Le premier ministre espagnol est tombé à pieds joints dans le piège qu’il a tendu lui-même. La crise des institutions va se poursuivre en Espagne, tant est grand son effet déstabilisateur sur le système en place depuis 1980 et sur la carte des partis politiques avec le morcellement que l’on connaît. Autant ETA favorisait la gouvernabilité de l’État espagnol, autant l’indépendantisme catalan contribue largement à rendre le pays ingouvernable.

Rupture des liens de dépendance

En ce sens, le retrait de Puigdemont et l’élection de Quim Torra sont un coup de maître: le roi est nu et chaque jour apporte la preuve que ce petit peuple mineur et sous tutelle n’a pas le droit de décider de son destin ou des aspects fondamentaux de son organisation sociale. Comme il n’a pas le droit de «choisir ses partenaires» ou «ses interdépendances» (1). A chaque étape, les Catalans brisent une mystification, celle de l’adhésion apparente d’une société et d’institutions catalanes à un ensemble ibérique plus large, en réalité dominées par un Etat espagnol sûr de sa majorité démographique et que certains nomment encore «les Espagnes». Ce fut pourtant cette impression d’adhésion que donna le Catalanisme des années 80 et suivantes.
«Pour que le colonisateur soit complètement le maître, il ne suffit pas qu’il le soit objectivement, il faut encore qu’il croie à sa légitimité; et pour que cette légitimité soit entière, il ne suffit pas que le colonisé soit objectivement esclave, il est nécessaire qu’il s’accepte tel. En somme, le colonisateur doit être reconnu par le colonisé» (2). En ce début du XXIe siècle, le souverainisme catalan rompt ce type de liens faits de croyances et de reconnaissances apparentes qui sont autant de mystifications provisoires. En cela, l’élection de Quim Torra constitue un chapitre essentiel sur la longue route vers la souveraineté.
L’indépendantisme basque a longtemps cru que la rupture des liens de dépendance et symboliques pouvait se faire par le moyen de la lutte armée ou que celle-ci pouvait y contribuer. Chacun connaît le piètre résultat de cette démarche, au moins en termes de résultat immédiat. Elle marque toutefois une étape avec ses ombres et ses lumières. La comparaison des deux situations catalanes et basques permet de percevoir les acquis, les obstacles, le chemin et l’orientation qui nous restent à prendre et à parcourir.
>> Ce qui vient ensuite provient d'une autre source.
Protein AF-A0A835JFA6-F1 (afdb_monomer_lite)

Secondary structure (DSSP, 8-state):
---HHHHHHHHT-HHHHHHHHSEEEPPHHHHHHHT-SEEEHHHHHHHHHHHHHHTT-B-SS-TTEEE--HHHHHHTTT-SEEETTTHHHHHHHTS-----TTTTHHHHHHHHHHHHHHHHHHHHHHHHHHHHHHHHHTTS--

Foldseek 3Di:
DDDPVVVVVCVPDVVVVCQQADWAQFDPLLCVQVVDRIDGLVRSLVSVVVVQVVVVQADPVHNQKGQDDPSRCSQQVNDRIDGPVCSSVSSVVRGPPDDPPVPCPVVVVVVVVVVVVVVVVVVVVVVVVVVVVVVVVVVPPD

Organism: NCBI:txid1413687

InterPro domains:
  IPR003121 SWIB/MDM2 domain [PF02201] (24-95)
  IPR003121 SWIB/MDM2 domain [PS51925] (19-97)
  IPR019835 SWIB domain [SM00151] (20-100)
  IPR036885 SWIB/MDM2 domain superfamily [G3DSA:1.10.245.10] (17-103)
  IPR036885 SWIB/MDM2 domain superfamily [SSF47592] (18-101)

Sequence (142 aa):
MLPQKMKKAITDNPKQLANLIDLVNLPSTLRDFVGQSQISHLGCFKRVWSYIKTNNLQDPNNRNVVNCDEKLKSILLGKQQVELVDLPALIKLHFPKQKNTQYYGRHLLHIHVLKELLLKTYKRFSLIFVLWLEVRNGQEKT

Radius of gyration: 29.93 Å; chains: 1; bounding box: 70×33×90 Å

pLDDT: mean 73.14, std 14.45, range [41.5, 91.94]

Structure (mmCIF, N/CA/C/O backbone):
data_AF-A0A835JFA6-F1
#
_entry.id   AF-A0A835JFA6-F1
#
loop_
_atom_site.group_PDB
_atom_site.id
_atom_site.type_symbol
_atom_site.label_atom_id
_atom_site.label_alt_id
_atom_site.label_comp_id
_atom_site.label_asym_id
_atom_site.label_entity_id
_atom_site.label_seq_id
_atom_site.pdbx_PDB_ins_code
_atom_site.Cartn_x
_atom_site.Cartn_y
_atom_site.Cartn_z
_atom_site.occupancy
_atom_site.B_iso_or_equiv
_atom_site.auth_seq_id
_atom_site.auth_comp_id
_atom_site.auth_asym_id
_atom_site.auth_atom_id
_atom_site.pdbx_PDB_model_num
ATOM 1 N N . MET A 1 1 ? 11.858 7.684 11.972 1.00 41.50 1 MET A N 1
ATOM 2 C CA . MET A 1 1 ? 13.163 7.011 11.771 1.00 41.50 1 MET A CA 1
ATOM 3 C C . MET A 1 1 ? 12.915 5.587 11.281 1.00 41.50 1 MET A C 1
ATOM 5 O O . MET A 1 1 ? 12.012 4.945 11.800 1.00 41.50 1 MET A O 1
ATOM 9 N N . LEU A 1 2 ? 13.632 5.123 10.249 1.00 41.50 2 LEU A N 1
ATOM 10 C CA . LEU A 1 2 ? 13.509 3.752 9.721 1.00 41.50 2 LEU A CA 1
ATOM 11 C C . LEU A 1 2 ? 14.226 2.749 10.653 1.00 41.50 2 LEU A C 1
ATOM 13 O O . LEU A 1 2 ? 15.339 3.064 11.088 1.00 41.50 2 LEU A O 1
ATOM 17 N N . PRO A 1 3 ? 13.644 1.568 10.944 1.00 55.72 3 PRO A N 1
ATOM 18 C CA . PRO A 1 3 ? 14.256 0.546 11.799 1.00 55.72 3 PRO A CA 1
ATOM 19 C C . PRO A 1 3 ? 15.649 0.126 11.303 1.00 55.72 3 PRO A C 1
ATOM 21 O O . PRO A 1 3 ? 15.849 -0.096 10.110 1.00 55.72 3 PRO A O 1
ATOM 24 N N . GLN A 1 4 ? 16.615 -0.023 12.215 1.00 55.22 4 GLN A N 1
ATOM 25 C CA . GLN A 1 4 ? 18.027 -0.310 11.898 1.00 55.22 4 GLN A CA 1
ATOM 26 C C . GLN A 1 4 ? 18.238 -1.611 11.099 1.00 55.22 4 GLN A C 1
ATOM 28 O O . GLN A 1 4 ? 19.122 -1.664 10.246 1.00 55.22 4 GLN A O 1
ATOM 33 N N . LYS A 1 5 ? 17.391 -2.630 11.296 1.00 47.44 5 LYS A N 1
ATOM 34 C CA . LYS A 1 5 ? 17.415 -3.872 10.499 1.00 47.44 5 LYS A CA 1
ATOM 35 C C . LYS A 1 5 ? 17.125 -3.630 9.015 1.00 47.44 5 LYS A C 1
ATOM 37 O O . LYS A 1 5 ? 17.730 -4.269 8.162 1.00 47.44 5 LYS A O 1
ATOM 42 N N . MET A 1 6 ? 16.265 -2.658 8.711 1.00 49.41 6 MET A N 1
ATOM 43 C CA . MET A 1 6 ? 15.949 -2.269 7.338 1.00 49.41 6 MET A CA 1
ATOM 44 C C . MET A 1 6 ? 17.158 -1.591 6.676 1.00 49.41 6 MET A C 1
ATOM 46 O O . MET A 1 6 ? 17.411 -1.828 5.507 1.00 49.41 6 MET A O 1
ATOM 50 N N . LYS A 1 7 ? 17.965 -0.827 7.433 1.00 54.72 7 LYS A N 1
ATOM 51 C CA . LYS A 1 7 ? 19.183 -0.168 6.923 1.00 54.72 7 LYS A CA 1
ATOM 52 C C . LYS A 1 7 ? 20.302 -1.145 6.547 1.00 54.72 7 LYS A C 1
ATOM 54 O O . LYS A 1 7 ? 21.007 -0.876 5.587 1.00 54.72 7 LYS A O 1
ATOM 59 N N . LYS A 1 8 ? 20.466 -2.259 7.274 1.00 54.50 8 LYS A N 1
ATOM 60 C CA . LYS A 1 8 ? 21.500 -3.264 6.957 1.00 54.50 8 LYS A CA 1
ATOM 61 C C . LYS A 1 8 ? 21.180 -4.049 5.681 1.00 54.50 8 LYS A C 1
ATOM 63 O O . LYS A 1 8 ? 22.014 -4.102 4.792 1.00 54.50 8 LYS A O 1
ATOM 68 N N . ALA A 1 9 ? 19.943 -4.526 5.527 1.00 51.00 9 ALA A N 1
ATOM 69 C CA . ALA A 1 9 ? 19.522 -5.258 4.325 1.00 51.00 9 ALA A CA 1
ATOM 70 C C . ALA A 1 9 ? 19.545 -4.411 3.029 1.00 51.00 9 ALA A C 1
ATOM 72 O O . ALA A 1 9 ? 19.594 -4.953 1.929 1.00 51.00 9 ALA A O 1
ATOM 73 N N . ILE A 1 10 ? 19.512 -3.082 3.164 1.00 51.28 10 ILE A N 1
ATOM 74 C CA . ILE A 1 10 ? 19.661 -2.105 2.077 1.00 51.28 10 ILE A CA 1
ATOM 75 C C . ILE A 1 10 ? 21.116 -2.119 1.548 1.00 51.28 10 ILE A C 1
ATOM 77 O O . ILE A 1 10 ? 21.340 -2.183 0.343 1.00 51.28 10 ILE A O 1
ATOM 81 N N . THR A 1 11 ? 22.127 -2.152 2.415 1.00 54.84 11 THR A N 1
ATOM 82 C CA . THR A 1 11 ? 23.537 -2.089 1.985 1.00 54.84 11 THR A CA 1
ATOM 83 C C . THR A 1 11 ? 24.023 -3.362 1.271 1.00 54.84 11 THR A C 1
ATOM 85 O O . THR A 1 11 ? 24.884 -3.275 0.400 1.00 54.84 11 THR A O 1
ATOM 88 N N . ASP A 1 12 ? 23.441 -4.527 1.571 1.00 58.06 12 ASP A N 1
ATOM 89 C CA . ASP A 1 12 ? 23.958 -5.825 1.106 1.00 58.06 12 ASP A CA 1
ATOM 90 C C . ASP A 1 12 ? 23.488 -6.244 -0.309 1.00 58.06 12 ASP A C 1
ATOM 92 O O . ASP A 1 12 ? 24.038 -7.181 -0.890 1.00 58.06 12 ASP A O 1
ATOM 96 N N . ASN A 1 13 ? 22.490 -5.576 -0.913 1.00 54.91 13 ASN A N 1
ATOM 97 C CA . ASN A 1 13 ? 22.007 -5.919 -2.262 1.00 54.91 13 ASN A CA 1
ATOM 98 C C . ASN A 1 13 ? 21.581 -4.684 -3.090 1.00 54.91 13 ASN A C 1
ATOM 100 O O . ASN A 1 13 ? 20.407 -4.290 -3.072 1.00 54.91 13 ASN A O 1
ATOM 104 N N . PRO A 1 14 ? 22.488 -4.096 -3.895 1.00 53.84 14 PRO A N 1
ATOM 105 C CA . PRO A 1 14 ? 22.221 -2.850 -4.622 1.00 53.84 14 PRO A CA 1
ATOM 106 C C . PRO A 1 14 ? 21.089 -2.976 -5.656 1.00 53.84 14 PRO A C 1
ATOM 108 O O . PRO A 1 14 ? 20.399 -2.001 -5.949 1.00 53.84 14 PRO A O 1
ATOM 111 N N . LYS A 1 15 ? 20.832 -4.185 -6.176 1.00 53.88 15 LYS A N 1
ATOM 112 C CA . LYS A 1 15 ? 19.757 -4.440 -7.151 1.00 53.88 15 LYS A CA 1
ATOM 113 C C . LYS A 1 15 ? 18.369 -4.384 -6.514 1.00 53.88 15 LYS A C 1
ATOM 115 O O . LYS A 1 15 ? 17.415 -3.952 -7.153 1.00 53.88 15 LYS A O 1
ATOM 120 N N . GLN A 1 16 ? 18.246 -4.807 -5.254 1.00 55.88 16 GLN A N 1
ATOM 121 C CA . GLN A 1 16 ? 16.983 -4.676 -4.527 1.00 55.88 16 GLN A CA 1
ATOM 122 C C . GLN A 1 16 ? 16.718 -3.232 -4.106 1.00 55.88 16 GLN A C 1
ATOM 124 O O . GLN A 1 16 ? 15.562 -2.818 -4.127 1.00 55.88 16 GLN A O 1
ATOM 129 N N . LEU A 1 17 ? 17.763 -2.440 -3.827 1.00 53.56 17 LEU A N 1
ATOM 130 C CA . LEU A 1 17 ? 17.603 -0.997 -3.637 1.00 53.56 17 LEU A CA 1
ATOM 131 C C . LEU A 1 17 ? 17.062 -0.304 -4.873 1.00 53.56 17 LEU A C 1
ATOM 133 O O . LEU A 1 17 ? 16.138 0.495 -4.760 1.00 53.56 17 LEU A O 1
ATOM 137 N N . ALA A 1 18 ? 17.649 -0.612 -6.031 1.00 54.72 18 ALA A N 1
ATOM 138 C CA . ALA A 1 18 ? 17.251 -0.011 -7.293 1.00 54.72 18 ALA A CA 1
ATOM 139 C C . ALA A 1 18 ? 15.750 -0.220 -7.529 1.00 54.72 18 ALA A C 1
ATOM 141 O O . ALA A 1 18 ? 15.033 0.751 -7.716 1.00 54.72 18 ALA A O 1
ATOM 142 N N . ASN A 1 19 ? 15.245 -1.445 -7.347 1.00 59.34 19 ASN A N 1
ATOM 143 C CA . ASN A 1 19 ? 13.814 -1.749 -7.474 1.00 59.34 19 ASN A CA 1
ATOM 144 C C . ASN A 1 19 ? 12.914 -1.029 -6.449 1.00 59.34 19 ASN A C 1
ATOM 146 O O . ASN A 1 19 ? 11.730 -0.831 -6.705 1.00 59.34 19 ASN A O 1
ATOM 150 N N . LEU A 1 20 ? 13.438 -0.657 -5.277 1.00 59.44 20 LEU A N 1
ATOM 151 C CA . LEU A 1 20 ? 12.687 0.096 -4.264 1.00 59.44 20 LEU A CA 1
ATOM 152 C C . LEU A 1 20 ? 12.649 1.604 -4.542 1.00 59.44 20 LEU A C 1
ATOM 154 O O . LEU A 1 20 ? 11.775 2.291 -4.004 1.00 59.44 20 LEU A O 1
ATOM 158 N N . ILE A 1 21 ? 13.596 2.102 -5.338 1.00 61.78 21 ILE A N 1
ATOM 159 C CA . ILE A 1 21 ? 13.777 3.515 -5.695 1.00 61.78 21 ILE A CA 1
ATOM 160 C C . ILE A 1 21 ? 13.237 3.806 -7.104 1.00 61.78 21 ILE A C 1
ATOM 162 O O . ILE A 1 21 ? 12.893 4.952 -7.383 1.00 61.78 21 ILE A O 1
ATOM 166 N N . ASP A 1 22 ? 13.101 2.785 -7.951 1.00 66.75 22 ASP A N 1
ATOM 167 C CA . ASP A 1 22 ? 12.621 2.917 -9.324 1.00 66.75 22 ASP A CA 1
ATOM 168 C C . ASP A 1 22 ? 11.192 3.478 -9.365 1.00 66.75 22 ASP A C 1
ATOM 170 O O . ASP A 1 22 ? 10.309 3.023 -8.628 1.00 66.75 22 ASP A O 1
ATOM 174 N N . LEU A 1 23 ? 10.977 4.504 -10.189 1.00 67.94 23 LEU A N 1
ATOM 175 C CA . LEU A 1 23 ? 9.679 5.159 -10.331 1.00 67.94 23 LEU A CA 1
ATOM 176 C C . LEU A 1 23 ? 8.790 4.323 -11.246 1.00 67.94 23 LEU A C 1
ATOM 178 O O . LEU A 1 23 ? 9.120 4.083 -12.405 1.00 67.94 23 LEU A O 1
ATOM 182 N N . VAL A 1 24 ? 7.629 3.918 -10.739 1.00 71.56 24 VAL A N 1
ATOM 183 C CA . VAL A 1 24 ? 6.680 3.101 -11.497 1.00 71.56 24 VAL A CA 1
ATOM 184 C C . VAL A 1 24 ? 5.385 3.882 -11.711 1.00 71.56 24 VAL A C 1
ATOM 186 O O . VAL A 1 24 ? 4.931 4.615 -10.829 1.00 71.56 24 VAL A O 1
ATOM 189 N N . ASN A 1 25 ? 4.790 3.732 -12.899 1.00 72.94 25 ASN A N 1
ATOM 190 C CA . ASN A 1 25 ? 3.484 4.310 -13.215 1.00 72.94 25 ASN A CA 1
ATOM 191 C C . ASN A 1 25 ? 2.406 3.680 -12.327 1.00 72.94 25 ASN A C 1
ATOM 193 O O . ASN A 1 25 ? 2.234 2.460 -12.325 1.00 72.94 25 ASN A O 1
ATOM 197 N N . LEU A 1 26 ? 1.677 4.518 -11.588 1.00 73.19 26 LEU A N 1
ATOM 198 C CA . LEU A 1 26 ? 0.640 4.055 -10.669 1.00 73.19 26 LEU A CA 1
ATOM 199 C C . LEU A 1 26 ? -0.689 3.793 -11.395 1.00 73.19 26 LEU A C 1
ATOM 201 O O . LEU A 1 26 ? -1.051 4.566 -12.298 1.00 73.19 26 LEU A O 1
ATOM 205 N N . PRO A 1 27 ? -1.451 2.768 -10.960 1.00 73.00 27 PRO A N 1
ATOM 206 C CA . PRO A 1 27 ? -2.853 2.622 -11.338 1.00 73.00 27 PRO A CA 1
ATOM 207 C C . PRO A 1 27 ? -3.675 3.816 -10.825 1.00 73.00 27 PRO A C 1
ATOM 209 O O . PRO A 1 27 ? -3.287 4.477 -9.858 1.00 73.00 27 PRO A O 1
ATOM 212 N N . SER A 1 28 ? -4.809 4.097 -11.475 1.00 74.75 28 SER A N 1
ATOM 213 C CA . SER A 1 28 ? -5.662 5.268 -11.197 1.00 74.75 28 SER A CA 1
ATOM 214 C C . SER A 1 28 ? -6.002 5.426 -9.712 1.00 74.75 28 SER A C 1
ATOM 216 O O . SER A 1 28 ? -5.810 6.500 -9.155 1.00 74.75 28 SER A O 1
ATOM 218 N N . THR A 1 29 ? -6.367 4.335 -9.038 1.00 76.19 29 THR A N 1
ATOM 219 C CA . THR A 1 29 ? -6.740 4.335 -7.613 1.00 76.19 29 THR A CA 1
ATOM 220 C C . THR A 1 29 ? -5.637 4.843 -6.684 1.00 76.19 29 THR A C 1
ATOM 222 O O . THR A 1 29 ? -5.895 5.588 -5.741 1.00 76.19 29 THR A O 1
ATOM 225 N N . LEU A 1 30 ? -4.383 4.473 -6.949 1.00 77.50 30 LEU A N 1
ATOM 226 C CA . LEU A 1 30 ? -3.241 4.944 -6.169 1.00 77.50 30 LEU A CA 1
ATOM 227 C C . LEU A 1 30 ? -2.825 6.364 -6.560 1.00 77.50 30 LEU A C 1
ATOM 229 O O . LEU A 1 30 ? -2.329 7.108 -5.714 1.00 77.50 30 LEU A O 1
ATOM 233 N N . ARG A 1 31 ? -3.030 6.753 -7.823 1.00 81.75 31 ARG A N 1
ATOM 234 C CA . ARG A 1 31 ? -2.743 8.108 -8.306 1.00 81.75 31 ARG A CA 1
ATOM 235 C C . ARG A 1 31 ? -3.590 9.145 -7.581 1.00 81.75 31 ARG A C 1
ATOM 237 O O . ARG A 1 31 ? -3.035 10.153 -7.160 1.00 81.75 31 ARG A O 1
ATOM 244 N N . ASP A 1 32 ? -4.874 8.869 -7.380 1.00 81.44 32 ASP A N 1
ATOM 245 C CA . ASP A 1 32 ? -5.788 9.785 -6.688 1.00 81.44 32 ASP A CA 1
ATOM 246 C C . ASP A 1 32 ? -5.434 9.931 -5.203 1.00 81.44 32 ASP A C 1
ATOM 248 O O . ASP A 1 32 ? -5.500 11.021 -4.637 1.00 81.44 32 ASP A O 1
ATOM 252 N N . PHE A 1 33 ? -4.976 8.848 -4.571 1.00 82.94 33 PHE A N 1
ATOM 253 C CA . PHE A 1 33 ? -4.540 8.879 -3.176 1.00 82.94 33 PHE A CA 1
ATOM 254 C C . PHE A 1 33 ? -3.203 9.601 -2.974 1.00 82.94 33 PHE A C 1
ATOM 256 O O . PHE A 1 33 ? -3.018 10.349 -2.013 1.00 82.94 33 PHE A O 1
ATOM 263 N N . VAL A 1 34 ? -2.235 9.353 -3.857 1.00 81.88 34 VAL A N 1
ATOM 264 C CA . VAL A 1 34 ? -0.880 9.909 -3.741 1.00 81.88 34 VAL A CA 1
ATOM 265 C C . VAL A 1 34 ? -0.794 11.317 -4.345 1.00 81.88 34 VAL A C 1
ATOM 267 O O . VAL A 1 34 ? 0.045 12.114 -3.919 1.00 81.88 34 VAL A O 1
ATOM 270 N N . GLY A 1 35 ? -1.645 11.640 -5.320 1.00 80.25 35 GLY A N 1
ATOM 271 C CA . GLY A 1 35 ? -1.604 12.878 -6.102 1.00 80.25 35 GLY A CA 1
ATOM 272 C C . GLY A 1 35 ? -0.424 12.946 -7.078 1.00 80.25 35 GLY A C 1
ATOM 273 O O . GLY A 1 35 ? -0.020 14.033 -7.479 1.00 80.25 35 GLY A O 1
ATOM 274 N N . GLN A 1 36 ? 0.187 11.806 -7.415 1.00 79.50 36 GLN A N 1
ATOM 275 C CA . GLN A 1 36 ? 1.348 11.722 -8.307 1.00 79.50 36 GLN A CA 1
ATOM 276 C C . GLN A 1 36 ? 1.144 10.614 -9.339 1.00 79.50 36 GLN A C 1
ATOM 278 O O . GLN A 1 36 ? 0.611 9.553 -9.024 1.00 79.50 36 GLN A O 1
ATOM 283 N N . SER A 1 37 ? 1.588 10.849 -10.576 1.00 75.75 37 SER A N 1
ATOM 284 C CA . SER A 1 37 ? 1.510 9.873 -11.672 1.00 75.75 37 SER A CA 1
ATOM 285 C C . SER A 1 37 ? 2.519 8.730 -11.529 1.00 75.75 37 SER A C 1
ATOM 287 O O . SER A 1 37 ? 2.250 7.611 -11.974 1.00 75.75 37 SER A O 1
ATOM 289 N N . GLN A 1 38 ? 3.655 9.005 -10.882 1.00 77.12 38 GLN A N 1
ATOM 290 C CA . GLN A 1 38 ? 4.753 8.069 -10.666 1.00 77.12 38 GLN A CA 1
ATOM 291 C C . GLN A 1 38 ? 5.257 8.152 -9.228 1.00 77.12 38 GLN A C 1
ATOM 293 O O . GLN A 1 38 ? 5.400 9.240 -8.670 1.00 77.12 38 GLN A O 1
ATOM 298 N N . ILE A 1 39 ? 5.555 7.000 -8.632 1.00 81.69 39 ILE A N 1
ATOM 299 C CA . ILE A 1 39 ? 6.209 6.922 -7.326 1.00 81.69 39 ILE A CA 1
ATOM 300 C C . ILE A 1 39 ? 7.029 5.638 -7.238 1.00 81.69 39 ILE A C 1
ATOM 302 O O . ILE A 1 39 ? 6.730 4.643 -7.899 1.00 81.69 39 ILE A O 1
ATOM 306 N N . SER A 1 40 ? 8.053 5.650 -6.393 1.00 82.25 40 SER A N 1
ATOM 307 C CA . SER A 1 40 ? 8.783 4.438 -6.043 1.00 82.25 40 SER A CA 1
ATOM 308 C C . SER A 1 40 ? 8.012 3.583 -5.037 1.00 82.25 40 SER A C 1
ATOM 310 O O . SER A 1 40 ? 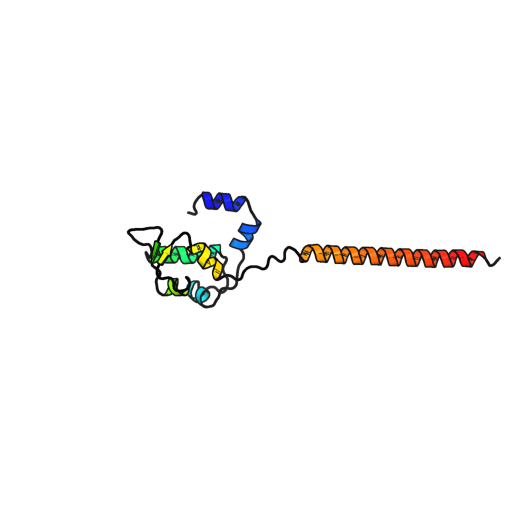7.209 4.102 -4.255 1.00 82.25 40 SER A O 1
ATOM 312 N N . HIS A 1 41 ? 8.285 2.274 -4.993 1.00 80.56 41 HIS A N 1
ATOM 313 C CA . HIS A 1 41 ? 7.672 1.372 -4.005 1.00 80.56 41 HIS A CA 1
ATOM 314 C C . HIS A 1 41 ? 7.847 1.895 -2.573 1.00 80.56 41 HIS A C 1
ATOM 316 O O . HIS A 1 41 ? 6.901 1.907 -1.781 1.00 80.56 41 HIS A O 1
ATOM 322 N N . LEU A 1 42 ? 9.053 2.374 -2.244 1.00 81.81 42 LEU A N 1
ATOM 323 C CA . LEU A 1 42 ? 9.347 2.924 -0.924 1.00 81.81 42 LEU A CA 1
ATOM 324 C C . LEU A 1 42 ? 8.602 4.241 -0.671 1.00 81.81 42 LEU A C 1
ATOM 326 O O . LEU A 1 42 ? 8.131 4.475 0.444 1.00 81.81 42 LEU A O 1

(1) «La souveraineté, c’est le droit de choisir ses partenaires. (…) Pour un petit pays comme le nôtre, l’indépendance, c’est de bien calculer les interdépendances». Jean-Marie Tjibaou, La présence kanak, p. 179, Odile Jacob, 1996.
(2) Albert Memmi, Portait du colonisé, portait du colonisateur, 1957, Gallimard/Folio, pp. 144 et 107-108.